BEGIN

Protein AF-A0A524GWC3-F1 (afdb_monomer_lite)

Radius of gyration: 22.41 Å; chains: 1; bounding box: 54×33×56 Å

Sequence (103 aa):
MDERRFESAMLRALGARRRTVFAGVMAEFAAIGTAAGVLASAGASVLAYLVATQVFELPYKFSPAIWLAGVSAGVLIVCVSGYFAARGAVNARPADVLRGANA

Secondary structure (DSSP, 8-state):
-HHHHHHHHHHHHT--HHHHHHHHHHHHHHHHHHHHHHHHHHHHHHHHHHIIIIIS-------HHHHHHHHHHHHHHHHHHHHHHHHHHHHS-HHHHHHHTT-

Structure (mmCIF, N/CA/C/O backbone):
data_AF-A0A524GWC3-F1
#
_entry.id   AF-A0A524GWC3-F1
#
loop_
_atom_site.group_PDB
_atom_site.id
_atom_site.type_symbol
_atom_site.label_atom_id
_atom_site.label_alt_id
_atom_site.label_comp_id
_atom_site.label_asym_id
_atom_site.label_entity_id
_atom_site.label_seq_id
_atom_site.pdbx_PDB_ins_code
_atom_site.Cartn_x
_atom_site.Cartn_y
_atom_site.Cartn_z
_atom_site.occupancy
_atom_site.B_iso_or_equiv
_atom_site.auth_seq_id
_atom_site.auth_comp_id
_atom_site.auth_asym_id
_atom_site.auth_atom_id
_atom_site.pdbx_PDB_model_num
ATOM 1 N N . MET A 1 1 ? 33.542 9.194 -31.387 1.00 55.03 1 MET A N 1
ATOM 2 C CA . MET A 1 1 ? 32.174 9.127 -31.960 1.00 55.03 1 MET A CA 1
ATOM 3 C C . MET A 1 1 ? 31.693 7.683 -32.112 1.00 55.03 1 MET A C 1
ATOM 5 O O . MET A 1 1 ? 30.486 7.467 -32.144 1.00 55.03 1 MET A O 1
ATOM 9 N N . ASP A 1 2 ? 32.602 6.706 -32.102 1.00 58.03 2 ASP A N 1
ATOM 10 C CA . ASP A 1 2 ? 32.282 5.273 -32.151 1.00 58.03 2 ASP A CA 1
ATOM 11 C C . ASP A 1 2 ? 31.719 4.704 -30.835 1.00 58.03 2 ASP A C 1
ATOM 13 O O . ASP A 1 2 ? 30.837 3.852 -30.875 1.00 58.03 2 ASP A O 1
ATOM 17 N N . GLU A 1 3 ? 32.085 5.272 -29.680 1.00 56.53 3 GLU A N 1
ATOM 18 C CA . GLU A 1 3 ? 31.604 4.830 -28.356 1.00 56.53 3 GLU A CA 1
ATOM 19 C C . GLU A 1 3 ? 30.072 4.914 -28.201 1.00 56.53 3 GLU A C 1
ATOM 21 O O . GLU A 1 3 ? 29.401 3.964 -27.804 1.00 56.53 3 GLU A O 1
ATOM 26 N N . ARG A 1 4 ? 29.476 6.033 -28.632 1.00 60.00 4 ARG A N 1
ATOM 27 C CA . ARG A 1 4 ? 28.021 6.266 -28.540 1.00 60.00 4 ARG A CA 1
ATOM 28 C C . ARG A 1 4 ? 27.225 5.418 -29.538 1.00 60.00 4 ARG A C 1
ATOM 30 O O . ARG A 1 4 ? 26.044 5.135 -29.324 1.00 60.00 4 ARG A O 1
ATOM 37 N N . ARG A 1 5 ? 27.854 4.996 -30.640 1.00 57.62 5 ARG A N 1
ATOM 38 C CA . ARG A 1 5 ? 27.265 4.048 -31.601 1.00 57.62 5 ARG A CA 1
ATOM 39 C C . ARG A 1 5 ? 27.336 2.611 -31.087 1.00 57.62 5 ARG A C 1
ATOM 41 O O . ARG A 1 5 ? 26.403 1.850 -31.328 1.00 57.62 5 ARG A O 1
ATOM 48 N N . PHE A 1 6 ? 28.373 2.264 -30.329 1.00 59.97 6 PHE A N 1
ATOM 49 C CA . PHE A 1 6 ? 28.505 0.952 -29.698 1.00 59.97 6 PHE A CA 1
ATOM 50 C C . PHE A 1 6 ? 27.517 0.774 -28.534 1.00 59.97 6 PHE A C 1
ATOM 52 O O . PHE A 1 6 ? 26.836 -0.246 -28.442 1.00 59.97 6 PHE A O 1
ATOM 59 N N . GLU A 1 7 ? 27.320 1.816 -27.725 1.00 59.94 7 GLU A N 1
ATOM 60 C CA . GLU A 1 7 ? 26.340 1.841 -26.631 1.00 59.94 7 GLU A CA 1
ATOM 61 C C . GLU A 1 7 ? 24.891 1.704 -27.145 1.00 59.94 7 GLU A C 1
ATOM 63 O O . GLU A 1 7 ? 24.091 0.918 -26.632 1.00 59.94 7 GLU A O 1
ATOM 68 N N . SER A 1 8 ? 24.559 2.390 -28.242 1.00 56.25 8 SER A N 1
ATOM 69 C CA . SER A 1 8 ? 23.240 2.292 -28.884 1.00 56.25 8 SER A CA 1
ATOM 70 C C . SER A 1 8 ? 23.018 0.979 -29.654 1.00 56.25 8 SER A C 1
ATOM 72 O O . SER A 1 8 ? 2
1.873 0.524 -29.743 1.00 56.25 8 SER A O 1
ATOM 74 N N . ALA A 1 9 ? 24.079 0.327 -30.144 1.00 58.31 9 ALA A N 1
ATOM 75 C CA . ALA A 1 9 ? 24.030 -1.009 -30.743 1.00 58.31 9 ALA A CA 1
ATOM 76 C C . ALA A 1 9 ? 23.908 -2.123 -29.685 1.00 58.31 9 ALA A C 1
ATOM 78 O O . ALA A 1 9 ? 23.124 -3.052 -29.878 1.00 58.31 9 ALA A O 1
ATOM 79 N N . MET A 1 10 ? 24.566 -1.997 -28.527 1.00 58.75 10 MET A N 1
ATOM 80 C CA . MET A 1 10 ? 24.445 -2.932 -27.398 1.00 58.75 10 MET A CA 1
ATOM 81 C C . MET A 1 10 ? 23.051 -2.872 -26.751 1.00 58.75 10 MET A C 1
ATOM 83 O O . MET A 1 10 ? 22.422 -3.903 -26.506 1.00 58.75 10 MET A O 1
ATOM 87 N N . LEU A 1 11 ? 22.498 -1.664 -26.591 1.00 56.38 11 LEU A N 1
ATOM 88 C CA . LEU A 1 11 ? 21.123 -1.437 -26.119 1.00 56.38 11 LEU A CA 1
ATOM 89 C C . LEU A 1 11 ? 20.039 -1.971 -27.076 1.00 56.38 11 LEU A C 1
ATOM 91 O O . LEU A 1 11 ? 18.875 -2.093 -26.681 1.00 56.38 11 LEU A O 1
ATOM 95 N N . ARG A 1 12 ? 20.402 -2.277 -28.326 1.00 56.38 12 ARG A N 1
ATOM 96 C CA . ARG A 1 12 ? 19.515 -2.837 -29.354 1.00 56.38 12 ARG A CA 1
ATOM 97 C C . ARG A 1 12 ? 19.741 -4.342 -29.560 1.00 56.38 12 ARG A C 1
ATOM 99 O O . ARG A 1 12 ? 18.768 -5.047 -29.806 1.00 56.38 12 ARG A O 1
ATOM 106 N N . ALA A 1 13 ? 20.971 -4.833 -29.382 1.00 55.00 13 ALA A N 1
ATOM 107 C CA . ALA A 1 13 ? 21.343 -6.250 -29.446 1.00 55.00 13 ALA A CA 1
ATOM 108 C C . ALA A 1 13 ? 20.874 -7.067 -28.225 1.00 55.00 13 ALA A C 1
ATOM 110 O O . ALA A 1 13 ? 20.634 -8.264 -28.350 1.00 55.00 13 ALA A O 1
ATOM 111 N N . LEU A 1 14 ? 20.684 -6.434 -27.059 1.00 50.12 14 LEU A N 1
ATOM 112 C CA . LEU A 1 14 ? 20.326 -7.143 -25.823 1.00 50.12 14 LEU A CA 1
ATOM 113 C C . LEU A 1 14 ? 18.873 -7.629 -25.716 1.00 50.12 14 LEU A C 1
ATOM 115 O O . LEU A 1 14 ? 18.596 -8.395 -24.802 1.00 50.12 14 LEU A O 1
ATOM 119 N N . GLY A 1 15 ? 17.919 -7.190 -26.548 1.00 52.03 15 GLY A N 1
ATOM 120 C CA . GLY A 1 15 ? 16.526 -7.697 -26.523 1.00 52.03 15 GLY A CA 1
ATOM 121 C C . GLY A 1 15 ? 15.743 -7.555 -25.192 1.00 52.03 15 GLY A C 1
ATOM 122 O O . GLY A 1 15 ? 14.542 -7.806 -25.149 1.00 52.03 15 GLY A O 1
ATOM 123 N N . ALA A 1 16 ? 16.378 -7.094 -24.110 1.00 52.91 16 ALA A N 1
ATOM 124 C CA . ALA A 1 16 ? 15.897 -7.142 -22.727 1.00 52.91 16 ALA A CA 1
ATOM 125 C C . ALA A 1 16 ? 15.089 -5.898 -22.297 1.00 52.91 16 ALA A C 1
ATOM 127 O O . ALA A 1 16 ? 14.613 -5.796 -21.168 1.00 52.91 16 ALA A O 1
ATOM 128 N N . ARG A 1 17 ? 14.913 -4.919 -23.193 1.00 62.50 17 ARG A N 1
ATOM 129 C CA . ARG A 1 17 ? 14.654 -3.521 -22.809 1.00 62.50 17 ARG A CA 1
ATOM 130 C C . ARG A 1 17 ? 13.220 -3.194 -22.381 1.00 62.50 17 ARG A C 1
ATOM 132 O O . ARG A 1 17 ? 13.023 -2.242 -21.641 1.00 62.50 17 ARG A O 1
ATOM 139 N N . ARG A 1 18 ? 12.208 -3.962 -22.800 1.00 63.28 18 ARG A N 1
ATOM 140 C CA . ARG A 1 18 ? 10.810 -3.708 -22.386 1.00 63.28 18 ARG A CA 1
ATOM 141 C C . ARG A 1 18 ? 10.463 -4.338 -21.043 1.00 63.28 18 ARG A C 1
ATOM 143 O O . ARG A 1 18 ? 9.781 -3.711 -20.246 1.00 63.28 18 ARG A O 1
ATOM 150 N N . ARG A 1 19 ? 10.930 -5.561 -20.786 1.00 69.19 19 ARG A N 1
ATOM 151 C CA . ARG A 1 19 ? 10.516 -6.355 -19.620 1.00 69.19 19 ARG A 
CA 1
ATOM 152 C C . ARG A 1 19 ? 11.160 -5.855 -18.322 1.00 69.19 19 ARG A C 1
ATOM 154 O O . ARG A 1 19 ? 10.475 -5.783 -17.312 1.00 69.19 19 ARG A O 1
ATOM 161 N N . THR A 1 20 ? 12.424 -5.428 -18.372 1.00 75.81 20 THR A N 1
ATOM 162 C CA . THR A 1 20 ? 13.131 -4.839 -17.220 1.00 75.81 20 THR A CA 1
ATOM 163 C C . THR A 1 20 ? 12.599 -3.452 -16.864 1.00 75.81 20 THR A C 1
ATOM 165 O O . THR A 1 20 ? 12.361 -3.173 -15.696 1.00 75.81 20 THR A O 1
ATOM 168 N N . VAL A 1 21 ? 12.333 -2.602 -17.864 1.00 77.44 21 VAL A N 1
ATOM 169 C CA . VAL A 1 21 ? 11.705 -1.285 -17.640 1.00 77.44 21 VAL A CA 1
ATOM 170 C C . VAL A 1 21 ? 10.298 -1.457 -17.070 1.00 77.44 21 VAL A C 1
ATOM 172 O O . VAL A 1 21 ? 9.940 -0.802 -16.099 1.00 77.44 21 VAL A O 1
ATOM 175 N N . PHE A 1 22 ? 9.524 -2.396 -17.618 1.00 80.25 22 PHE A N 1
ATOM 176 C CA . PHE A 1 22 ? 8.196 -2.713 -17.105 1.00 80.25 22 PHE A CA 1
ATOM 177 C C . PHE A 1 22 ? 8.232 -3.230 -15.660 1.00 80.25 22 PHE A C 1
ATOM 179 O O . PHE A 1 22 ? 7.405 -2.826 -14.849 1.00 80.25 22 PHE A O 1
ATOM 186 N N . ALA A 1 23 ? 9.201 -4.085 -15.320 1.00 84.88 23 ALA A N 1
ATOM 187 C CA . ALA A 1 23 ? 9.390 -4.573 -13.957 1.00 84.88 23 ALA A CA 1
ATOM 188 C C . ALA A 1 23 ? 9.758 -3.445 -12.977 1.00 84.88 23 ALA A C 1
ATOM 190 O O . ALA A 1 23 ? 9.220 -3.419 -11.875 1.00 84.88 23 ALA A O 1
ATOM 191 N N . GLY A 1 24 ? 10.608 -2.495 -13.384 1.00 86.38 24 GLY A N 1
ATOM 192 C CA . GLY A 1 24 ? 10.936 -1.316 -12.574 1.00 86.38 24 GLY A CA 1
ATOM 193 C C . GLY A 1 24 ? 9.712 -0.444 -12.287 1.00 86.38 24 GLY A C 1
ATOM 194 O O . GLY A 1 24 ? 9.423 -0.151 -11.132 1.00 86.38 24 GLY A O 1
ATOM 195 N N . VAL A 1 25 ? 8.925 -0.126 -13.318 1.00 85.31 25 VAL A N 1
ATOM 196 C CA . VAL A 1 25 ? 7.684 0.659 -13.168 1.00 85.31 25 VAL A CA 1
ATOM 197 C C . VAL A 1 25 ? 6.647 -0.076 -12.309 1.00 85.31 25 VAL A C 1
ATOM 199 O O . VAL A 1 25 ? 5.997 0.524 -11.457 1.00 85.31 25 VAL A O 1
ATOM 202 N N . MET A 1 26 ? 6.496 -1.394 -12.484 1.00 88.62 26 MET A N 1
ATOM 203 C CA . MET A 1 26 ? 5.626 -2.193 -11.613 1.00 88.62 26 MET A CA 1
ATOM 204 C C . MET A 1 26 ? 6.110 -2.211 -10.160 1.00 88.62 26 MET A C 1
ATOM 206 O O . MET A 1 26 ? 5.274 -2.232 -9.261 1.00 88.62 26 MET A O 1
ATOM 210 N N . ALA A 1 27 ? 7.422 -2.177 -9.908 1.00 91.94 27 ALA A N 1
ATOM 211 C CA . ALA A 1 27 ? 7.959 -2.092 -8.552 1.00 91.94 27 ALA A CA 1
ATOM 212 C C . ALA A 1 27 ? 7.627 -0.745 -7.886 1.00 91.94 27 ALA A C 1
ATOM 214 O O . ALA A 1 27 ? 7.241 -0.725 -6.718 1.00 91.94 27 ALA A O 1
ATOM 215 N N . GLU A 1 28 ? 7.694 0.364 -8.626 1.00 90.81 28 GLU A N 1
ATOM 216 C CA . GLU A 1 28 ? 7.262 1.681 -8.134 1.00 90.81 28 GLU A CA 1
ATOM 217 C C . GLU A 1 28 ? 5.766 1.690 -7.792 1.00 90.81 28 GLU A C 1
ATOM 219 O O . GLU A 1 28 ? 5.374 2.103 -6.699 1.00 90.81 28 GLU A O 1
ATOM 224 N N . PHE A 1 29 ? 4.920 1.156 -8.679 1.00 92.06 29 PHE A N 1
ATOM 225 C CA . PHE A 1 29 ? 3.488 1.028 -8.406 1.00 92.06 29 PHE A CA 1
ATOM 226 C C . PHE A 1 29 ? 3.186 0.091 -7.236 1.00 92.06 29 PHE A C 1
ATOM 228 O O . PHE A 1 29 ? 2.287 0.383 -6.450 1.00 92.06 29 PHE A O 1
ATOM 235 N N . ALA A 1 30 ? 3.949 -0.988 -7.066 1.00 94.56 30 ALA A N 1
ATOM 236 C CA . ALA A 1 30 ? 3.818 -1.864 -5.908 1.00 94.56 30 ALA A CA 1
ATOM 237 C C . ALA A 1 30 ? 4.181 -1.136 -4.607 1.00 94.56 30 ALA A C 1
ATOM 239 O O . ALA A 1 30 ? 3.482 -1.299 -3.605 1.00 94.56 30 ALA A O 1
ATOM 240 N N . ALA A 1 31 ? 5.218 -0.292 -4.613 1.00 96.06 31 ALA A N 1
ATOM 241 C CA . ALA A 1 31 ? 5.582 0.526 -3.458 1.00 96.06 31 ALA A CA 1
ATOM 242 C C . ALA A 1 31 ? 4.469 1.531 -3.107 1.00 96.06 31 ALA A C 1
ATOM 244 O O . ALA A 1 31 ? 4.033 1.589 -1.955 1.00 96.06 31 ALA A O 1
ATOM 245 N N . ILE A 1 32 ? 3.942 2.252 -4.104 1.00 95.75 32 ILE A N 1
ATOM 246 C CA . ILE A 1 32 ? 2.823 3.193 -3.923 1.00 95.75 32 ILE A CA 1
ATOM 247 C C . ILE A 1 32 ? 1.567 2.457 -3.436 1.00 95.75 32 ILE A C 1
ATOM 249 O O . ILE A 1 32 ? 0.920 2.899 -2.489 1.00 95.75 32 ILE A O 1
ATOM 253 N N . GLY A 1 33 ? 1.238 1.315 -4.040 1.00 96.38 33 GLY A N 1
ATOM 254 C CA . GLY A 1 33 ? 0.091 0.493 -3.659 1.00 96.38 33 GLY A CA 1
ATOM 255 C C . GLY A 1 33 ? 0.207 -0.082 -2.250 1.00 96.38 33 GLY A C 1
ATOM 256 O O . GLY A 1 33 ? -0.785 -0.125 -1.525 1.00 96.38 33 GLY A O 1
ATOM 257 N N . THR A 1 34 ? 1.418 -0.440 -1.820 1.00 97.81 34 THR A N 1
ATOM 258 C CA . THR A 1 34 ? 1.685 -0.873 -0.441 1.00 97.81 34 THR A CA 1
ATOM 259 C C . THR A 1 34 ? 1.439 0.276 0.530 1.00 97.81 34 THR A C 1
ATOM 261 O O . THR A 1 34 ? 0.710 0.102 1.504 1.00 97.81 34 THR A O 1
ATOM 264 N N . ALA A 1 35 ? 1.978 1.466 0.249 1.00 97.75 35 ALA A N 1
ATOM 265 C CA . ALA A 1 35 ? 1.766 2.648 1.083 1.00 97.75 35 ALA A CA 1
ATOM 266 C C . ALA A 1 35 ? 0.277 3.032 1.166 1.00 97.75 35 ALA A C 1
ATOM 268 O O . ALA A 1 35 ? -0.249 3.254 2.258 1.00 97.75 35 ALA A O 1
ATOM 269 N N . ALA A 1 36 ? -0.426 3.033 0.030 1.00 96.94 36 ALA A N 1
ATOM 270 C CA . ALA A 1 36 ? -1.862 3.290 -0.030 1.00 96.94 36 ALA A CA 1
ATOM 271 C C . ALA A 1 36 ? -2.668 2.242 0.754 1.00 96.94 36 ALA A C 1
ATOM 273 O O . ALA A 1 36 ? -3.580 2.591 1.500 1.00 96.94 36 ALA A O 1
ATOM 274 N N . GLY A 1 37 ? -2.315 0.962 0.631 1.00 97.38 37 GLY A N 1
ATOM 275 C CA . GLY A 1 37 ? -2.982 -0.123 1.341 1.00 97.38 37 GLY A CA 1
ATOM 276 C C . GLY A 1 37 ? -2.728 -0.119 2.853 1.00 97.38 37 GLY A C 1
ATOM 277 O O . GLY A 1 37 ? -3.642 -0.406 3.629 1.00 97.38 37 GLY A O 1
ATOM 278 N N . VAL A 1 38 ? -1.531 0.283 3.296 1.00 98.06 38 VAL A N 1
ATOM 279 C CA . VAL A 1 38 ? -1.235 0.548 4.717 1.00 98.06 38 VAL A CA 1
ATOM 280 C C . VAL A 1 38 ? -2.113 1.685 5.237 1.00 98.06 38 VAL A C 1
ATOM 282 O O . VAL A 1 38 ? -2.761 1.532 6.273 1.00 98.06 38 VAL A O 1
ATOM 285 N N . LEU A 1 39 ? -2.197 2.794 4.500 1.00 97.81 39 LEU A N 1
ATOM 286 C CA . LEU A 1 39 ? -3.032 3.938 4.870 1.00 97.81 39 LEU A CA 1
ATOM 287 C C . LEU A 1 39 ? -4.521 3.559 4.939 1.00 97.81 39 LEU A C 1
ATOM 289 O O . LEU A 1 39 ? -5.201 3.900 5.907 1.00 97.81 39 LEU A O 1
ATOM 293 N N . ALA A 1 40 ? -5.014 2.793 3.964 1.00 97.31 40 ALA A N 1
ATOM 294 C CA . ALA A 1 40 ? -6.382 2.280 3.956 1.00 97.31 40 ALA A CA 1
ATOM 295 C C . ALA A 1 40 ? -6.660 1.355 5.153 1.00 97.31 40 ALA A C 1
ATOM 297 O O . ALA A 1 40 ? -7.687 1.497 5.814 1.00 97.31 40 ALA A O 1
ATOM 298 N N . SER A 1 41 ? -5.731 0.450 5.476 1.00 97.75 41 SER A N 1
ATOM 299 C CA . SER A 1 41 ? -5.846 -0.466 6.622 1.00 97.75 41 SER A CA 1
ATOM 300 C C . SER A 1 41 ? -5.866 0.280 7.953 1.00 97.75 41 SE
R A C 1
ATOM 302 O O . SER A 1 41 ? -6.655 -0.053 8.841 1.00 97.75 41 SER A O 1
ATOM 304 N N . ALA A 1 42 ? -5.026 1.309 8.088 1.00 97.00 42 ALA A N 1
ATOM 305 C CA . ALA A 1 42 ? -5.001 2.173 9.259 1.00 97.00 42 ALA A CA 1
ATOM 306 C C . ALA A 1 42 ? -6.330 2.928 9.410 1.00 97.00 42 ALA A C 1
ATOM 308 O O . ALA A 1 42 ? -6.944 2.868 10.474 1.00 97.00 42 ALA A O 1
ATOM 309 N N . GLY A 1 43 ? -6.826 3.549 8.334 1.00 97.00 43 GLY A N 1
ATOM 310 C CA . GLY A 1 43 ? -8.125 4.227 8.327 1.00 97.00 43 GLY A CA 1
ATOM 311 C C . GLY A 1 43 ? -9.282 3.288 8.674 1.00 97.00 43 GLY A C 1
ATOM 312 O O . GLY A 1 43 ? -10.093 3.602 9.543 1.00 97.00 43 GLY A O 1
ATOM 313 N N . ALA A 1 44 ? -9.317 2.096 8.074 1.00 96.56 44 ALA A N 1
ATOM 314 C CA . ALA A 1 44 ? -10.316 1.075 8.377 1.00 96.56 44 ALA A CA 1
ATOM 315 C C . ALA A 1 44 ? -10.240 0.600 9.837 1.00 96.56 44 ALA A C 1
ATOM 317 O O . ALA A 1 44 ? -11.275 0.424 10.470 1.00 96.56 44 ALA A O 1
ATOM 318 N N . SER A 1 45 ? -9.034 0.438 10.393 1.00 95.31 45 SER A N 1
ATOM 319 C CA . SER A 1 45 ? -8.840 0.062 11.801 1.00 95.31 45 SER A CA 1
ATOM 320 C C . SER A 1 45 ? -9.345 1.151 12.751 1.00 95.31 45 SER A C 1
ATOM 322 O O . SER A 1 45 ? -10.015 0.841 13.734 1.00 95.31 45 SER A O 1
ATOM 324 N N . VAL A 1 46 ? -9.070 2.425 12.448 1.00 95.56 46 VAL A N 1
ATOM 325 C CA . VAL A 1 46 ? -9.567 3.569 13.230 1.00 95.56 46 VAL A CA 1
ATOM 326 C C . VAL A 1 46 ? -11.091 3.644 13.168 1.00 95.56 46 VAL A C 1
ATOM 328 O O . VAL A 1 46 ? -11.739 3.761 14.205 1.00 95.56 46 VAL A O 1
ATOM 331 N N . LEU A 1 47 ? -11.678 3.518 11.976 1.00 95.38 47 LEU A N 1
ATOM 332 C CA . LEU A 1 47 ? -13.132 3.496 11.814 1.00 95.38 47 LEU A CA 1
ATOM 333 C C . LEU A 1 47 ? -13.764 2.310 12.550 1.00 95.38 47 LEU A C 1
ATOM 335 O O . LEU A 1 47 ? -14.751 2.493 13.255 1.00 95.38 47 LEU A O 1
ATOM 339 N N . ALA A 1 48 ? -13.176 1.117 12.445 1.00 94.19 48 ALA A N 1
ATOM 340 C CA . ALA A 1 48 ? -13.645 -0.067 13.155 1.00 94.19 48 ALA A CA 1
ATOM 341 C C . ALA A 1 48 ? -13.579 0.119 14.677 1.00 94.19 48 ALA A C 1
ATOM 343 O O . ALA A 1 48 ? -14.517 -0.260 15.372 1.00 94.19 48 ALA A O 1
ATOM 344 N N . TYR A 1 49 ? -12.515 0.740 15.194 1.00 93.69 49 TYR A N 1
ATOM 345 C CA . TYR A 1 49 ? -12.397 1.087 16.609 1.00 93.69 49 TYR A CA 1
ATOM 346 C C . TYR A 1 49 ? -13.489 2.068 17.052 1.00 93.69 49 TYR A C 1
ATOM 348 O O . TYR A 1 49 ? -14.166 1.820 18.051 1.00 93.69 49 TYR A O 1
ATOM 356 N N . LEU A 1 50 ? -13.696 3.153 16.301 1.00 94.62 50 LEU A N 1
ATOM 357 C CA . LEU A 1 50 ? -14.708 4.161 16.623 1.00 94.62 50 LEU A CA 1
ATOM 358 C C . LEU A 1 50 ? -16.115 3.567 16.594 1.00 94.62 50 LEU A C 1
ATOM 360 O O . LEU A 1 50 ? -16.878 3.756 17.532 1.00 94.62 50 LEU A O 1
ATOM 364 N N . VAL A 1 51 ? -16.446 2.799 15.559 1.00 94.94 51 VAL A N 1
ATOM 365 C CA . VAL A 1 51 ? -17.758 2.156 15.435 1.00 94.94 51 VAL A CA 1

END

**Problem**
From the line containing "ATOM 341 C C" through the end of the material, print each line exactly as it appears.

**Task solution**
ATOM 341 C C . ALA A 1 48 ? -13.579 0.119 14.677 1.00 94.19 48 ALA A C 1
ATOM 343 O O . ALA A 1 48 ? -14.517 -0.260 15.372 1.00 94.19 48 ALA A O 1
ATOM 344 N N . TYR A 1 49 ? -12.515 0.740 15.194 1.00 93.69 49 TYR A N 1
ATOM 345 C CA . TYR A 1 49 ? -12.397 1.087 16.609 1.00 93.69 49 TYR A CA 1
ATOM 346 C C . TYR A 1 49 ? -13.489 2.068 17.052 1.00 93.69 49 TYR A C 1
ATOM 348 O O . TYR A 1 49 ? -14.166 1.820 18.051 1.00 93.69 49 TYR A O 1
ATOM 356 N N . LEU A 1 50 ? -13.696 3.153 16.301 1.00 94.62 50 LEU A N 1
ATOM 357 C CA . LEU A 1 50 ? -14.708 4.161 16.623 1.00 94.62 50 LEU A CA 1
ATOM 358 C C . LEU A 1 50 ? -16.115 3.567 16.594 1.00 94.62 50 LEU A C 1
ATOM 360 O O . LEU A 1 50 ? -16.878 3.756 17.532 1.00 94.62 50 LEU A O 1
ATOM 364 N N . VAL A 1 51 ? -16.446 2.799 15.559 1.00 94.94 51 VAL A N 1
ATOM 365 C CA . VAL A 1 51 ? -17.758 2.156 15.435 1.00 94.94 51 VAL A CA 1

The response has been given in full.